Four years ago, Eolas Technologies Inc. and McKool Smith lost a high-profile patent trial against Amazon, Google and others over fundamental e-commerce technologies.
Before the trial ended, Eolas had returned to the U.S. Patent and Trademark Office to refine its “distributed hypermedia” patent. But U.S. District Judge Leonard Davis of the Eastern District of Texas ruled that McKool could not help them with patent prosecution for one year “following the entry of a final non-appealable judgment.”
Such “prosecution bars” are commonly included in protective orders when trial counsel gets access to confidential information that could be useful for tailoring a new patent to an infringement theory.
Now the parties are back in court—this time before U.S. District Judge Jon Tigar of the Northern District of California—arguing over Eolas’ new patent and whether McKool Smith jumped the gun on the expiration of the patent bar. Tigar ruled earlier this month that the prosecution bar ran until October 2014, three months longer than McKool Smith believes.
McKool and Eolas are pleading with Tigar for reconsideration. Much of the briefing is under seal, but a joint motion filed Thursday suggests Amazon, Google and Wal-Mart are asking Tigar to hold Eolas’ patents unenforceable as a sanction.
That would be a costly outcome for a company that once sought a reported $600 million at the Texas trial.

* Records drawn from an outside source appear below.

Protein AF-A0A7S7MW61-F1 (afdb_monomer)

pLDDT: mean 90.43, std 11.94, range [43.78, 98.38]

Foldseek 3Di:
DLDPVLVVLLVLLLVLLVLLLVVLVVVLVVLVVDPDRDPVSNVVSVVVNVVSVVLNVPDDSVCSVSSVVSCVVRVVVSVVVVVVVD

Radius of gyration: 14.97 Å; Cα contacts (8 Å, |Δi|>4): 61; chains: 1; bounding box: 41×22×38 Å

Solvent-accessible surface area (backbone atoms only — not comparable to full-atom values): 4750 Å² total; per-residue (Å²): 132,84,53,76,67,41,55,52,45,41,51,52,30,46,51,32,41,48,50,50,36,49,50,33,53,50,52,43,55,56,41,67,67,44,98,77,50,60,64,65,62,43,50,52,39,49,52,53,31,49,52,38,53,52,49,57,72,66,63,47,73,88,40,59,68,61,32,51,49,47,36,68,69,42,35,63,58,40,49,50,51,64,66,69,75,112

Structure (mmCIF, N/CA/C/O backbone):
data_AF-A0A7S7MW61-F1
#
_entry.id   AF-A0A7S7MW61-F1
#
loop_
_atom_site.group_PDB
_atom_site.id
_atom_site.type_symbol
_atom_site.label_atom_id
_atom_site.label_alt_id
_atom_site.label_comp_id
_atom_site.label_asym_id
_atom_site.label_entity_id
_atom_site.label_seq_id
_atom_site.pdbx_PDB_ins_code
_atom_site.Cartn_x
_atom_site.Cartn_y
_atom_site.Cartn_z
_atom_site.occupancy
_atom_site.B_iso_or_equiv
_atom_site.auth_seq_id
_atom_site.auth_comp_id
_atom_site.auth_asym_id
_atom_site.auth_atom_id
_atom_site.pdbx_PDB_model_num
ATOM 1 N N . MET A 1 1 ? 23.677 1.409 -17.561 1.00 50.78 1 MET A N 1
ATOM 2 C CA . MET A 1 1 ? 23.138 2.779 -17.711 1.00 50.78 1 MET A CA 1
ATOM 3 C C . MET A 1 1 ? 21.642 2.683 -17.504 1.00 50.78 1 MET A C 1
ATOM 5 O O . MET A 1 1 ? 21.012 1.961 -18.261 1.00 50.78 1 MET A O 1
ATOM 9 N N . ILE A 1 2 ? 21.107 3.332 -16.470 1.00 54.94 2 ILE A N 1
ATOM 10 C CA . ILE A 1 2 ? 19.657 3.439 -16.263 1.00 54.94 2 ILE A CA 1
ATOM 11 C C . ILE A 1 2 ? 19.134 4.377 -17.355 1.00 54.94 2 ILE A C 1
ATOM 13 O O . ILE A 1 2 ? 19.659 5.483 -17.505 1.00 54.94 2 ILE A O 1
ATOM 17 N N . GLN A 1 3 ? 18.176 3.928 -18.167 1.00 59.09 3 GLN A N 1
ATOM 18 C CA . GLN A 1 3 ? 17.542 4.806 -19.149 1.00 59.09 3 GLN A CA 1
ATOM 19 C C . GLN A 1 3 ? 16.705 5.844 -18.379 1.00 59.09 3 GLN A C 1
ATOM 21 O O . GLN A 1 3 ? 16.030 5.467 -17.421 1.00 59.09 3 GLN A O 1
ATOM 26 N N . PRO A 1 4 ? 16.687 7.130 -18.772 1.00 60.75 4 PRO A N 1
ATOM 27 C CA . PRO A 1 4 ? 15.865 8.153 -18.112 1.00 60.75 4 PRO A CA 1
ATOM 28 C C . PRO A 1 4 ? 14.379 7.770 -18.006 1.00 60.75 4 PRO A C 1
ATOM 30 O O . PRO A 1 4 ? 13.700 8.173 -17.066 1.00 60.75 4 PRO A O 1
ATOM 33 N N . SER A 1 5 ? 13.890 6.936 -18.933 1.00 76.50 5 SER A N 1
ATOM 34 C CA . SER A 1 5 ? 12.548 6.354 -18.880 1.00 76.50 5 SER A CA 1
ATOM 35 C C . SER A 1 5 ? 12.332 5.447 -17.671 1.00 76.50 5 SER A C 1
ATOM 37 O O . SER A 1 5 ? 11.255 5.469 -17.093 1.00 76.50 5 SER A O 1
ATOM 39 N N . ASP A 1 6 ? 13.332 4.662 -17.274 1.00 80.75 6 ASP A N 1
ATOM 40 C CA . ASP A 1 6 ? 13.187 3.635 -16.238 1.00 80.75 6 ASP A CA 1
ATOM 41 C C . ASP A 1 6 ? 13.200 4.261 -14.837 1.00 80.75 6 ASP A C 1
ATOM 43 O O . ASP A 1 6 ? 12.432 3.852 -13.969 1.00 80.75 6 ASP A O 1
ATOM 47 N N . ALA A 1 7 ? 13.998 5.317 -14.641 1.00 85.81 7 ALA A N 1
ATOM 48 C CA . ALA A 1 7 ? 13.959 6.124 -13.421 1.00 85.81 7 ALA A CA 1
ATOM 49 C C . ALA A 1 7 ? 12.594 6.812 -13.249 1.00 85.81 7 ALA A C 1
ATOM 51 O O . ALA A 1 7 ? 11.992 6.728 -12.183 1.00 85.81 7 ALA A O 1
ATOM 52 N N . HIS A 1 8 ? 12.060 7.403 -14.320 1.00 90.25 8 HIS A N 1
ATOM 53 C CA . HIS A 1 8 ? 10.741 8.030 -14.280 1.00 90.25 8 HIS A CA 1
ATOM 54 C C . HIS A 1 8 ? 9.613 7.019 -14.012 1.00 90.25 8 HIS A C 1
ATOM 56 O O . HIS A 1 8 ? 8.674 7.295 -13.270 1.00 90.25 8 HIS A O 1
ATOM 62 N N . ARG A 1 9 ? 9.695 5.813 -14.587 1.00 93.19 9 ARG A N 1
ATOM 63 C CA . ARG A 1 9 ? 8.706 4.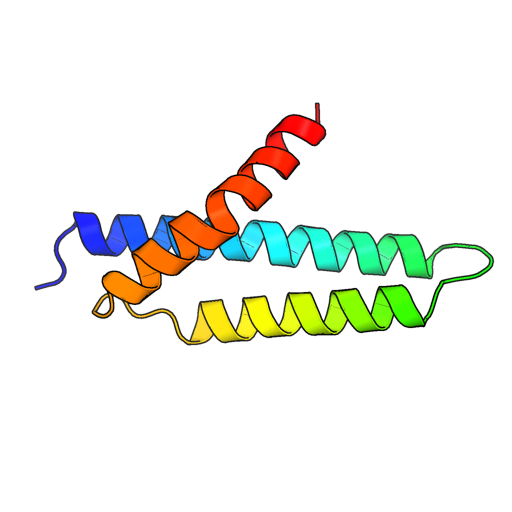752 -14.337 1.00 93.19 9 ARG A CA 1
ATOM 64 C C . ARG A 1 9 ? 8.776 4.268 -12.890 1.00 93.19 9 ARG A C 1
ATOM 66 O O . ARG A 1 9 ? 7.731 4.084 -12.274 1.00 93.19 9 ARG A O 1
ATOM 73 N N . LEU A 1 10 ? 9.980 4.133 -12.334 1.00 93.69 10 LEU A N 1
ATOM 74 C CA . LEU A 1 10 ? 10.168 3.817 -10.919 1.00 93.69 10 LEU A CA 1
ATOM 75 C C . LEU A 1 10 ? 9.513 4.868 -10.011 1.00 93.69 10 LEU A C 1
ATOM 77 O O . LEU A 1 10 ? 8.794 4.487 -9.091 1.00 93.69 10 LEU A O 1
ATOM 81 N N . GLU A 1 11 ? 9.710 6.159 -10.288 1.00 94.19 11 GLU A N 1
ATOM 82 C CA . GLU A 1 11 ? 9.059 7.250 -9.546 1.00 94.19 11 GLU A CA 1
ATOM 83 C C . GLU A 1 11 ? 7.530 7.120 -9.593 1.00 94.19 11 GLU A C 1
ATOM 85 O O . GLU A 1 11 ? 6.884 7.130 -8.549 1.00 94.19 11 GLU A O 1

Michael McCabe of McCabe IP Ethics Law said that when judges find violations of a prosecution bar, the remedies can range from monetary or evidentiary sanctions to entry of judgment in serious cases. Holding the patents unenforceable would be a severe sanction, he said, one that’s not likely to be imposed without a strong showing of deliberately deceitful conduct.
The tech companies have an army of lawyers on their side .Amazon is represented by Latham & Watkins, Haltom & Doan and Perkins Coie. Wal-Mart is represented by White & Case and Winston & Strawn. Google is represented by Quinn Emanuel Urquhart & Sullivan.
The parties asked Tigar on Thursday to put proceedings on hold for two weeks while they hash out the prosecution bar issue. In the meantime Eolas is requesting a chance to present oral argument to Tigar.
“Eolas respectfully suggests that the court’s order reflects a manifest failure by the court to consider material facts and dispositive legal arguments,” McKool partner Kevin Burgess wrote in McKool’s Sept. 14 motion for reconsideration.
McKool argues that the prosecution bar began running July 22, 2013, the day the U.S. Court of Appeals for the Federal Circuit entered judgment on appeal of the Texas trial. In an opinion unsealed Sept. 11, Tigar ruled that the judgment didn’t become final and nonappealable until after the additional 90-day period during which Eolas could have petitioned the Supreme Court for certiorari. “If the key were ‘entry’ of judgment alone, then there would be no need for the qualifying words ‘final non-appealable,’” Tigar wrote.
That means McKool was barred from prosecuting the new patent, No. 9,195,507, until October 2014—not July 2014.
Those few months matter because Eolas was under some time pressure to move its ’507 patent through the PTO. The ’507 is part of a family that date back to a 1994 application, so it was set to expire in October 2014. The PTO ultimately granted a 1,042-day extension. Amazon has challenged that extension as “beyond the permissible limits of our patent laws.”
Eolas argues that Amazon itself has interpreted the prosecution bar the same way it does. In opposing a summary judgment motion last year, Amazon stated, “That bar expired approximately one year after the Federal Circuit’s Rule 36 affirmance, in about July 2014.”
That argument hasn’t persuaded Tigar, at least so far. “Eolas fails to explain why those statements bind Amazon or the court under the doctrine of judicial estoppel,” the judge wrote in his order.